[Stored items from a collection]
++++++++++++++++++++

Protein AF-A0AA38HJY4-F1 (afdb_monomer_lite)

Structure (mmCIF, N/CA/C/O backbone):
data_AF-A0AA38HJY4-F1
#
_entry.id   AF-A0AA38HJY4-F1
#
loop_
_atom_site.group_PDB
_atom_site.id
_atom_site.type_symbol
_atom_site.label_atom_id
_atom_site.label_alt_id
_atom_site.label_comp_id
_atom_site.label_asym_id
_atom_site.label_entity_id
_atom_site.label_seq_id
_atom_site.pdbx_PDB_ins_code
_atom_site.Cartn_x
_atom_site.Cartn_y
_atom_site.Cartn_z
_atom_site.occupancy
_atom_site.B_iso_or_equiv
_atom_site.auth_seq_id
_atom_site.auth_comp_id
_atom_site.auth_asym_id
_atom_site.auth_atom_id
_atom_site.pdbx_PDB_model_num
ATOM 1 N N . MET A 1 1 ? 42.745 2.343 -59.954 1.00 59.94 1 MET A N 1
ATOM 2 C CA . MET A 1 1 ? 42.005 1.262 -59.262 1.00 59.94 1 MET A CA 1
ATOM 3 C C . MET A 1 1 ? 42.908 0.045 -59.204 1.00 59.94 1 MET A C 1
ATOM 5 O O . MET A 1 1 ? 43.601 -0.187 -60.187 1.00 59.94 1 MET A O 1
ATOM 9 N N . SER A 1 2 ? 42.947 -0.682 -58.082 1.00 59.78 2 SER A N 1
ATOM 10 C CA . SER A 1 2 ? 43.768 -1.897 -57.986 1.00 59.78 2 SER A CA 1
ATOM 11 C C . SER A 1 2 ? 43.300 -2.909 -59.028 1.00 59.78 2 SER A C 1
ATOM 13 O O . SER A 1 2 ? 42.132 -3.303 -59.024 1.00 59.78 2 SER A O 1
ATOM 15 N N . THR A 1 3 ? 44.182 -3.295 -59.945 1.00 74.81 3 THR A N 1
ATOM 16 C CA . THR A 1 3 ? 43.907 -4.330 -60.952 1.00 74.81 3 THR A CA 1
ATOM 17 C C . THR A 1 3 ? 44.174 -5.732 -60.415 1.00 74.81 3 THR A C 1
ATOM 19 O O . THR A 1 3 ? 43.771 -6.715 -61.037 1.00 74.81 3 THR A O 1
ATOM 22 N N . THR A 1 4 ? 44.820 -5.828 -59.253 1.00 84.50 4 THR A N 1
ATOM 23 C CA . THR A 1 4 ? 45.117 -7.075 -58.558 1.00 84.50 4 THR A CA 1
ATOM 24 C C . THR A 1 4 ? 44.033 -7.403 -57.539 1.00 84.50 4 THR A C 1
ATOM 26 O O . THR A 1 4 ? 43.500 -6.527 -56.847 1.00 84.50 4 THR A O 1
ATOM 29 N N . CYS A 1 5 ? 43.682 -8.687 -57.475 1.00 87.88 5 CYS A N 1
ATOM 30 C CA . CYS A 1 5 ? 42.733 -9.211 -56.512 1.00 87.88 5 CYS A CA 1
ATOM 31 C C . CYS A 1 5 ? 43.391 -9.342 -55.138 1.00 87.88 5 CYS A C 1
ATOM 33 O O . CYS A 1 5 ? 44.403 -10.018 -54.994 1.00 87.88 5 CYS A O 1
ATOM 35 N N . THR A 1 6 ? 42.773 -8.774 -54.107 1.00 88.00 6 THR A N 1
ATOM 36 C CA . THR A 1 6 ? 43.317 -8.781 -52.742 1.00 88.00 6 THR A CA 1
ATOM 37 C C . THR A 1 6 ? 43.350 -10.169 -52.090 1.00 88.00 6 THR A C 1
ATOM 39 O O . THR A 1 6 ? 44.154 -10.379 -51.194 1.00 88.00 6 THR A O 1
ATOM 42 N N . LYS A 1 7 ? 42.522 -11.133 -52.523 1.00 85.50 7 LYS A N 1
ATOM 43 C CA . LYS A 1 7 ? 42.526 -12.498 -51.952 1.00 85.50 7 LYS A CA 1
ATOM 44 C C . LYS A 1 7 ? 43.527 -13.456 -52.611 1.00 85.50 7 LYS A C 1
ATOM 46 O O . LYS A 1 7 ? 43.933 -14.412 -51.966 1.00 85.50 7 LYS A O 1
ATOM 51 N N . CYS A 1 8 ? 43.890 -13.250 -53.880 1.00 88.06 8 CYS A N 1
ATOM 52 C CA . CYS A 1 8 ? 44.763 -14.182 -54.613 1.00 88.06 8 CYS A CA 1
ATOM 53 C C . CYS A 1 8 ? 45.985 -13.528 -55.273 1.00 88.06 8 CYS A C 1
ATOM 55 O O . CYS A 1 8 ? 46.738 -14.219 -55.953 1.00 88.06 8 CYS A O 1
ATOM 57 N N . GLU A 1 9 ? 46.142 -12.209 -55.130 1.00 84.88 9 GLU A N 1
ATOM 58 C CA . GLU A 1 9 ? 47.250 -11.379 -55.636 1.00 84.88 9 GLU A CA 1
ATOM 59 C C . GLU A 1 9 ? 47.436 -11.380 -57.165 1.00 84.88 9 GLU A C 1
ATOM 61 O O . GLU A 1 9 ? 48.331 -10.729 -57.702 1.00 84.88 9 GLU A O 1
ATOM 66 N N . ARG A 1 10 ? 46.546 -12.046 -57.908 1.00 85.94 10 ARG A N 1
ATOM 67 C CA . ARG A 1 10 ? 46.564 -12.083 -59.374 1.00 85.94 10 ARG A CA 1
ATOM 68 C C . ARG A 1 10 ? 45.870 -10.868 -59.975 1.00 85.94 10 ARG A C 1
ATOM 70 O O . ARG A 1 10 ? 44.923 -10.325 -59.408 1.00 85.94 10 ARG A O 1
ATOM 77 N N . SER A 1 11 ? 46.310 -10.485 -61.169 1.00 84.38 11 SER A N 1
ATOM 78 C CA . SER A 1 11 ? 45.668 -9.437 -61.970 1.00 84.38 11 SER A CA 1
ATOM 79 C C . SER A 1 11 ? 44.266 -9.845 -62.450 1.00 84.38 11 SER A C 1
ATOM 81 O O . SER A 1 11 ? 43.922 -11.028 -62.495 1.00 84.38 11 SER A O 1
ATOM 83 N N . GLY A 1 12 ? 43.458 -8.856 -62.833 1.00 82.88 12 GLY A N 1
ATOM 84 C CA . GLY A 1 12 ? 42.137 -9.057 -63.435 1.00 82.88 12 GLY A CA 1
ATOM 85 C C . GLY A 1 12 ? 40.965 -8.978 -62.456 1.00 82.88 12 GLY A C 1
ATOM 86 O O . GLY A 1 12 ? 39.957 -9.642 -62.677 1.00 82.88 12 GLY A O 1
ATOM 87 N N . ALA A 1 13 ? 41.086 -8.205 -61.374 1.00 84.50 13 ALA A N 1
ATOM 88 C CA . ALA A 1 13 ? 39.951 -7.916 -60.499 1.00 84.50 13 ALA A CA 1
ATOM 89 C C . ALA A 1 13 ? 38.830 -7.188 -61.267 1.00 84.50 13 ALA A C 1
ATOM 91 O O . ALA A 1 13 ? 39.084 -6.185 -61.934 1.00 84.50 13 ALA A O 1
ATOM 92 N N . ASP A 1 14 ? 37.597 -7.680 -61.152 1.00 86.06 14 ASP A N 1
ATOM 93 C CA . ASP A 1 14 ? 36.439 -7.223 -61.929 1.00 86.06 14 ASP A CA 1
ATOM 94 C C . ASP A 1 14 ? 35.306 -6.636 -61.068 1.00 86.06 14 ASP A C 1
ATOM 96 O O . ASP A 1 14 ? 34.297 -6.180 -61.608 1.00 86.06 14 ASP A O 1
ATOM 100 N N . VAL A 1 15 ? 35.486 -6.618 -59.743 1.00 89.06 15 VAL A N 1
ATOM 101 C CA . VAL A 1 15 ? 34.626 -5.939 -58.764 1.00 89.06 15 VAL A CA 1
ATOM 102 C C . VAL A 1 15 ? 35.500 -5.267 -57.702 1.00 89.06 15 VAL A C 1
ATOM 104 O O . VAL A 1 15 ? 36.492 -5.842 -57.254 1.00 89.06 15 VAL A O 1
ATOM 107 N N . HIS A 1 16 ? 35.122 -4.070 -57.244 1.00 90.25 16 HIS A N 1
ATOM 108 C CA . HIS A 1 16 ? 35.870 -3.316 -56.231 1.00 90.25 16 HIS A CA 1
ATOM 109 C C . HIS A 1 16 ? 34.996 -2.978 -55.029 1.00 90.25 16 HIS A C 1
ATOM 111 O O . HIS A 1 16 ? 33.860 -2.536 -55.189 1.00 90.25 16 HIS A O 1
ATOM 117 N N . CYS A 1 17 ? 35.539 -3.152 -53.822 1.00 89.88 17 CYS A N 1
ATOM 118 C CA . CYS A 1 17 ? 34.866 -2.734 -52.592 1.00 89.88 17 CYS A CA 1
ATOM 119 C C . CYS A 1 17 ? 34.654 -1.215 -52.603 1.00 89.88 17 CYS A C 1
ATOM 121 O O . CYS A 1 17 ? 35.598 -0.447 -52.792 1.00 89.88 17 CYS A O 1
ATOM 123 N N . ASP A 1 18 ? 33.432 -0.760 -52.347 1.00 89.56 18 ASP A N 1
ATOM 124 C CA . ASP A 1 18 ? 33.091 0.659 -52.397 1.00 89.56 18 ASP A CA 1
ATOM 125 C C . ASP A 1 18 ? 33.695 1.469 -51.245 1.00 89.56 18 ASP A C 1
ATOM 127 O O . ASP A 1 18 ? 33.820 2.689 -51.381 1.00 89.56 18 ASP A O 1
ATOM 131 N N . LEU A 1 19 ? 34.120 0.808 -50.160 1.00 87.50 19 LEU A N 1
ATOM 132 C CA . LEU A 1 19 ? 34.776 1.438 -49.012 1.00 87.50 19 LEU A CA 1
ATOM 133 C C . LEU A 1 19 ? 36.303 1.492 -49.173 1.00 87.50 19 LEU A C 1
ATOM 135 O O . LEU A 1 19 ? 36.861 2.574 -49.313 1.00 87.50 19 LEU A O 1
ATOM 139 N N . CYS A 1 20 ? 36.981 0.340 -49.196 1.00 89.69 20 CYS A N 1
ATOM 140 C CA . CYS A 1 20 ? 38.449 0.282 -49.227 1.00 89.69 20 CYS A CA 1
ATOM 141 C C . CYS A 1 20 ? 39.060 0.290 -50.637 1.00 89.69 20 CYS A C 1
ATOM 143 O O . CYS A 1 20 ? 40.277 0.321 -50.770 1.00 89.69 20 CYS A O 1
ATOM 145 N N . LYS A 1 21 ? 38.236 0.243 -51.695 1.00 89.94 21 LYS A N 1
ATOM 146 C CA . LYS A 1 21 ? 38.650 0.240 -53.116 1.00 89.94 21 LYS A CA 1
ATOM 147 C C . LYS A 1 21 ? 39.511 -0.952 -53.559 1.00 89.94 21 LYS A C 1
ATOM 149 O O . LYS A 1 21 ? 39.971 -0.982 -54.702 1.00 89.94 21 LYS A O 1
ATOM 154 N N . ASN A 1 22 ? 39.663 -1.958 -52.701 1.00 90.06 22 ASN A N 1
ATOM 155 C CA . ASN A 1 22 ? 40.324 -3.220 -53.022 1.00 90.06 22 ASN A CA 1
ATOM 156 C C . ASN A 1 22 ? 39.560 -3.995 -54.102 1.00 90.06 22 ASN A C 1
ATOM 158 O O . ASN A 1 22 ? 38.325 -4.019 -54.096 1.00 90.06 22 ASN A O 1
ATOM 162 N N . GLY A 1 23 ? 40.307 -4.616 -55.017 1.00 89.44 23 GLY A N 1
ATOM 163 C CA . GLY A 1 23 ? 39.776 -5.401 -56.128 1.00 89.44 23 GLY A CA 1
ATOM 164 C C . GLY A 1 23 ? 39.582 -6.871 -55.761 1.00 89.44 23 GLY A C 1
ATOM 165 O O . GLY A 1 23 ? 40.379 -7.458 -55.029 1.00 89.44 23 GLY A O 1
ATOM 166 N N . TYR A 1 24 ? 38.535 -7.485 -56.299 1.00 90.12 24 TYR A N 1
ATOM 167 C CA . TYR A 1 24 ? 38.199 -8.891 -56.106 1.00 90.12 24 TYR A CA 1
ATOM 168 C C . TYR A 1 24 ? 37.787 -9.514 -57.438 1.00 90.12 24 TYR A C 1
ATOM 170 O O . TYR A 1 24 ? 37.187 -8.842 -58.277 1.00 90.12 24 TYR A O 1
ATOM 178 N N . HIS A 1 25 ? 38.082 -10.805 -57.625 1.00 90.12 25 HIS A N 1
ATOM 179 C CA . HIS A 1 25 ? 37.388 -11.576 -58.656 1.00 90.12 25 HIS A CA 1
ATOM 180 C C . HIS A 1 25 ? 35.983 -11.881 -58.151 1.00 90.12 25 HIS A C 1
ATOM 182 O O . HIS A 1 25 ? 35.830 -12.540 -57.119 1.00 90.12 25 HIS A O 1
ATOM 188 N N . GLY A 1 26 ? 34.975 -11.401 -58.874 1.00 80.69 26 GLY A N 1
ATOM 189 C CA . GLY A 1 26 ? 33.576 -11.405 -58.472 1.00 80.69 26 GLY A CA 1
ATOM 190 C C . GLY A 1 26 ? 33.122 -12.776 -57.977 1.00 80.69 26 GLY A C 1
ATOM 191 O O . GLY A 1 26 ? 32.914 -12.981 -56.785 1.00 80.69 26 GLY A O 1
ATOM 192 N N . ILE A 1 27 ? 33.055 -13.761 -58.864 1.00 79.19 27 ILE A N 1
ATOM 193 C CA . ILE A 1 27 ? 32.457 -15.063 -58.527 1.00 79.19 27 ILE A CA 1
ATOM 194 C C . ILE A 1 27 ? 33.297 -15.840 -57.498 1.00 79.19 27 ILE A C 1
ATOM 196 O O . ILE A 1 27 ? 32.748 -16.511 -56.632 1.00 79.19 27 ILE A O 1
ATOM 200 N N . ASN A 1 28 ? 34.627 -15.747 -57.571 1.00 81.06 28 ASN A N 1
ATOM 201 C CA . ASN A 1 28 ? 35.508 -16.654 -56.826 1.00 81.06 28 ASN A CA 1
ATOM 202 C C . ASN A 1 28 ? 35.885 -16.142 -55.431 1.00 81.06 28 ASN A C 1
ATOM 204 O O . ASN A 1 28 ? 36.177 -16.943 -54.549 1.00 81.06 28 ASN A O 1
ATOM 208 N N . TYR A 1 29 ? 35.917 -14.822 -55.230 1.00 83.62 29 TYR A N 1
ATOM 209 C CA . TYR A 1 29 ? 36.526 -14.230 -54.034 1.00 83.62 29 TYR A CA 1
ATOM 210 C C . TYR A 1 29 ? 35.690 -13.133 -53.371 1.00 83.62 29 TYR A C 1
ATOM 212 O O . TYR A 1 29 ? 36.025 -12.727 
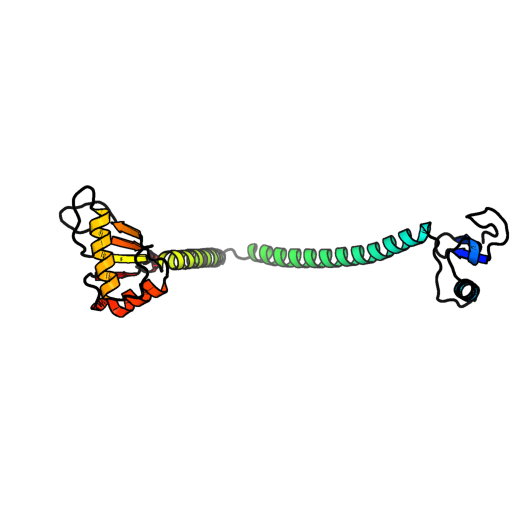-52.256 1.00 83.62 29 TYR A O 1
ATOM 220 N N . SER A 1 30 ? 34.613 -12.666 -54.014 1.00 80.50 30 SER A N 1
ATOM 221 C CA . SER A 1 30 ? 33.724 -11.642 -53.444 1.00 80.50 30 SER A CA 1
ATOM 222 C C . SER A 1 30 ? 32.461 -12.196 -52.773 1.00 80.50 30 SER A C 1
ATOM 224 O O . SER A 1 30 ? 31.760 -11.437 -52.113 1.00 80.50 30 SER A O 1
ATOM 226 N N . GLY A 1 31 ? 32.174 -13.496 -52.926 1.00 83.69 31 GLY A N 1
ATOM 227 C CA . GLY A 1 31 ? 30.958 -14.128 -52.393 1.00 83.69 31 GLY A CA 1
ATOM 228 C C . GLY A 1 31 ? 29.680 -13.781 -53.167 1.00 83.69 31 GLY A C 1
ATOM 229 O O . GLY A 1 31 ? 28.588 -14.117 -52.723 1.00 83.69 31 GLY A O 1
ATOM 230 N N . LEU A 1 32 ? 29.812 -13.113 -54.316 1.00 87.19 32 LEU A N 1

++++++++++++++++++++

» What is being asked
The lines above, starting at the one with "ATOM 165 O O" and ending at the one with "ATOM 168 C C", are the only ones to return, exactly as written.

» Result below
ATOM 165 O O . GLY A 1 23 ? 40.379 -7.458 -55.029 1.00 89.44 23 GLY A O 1
ATOM 166 N N . TYR A 1 24 ? 38.535 -7.485 -56.299 1.00 90.12 24 TYR A N 1
ATOM 167 C CA . TYR A 1 24 ? 38.199 -8.891 -56.106 1.00 90.12 24 TYR A CA 1
ATOM 168 C C . TYR A 1 24 ? 37.787 -9.514 -57.438 1.00 90.12 24 TYR A C 1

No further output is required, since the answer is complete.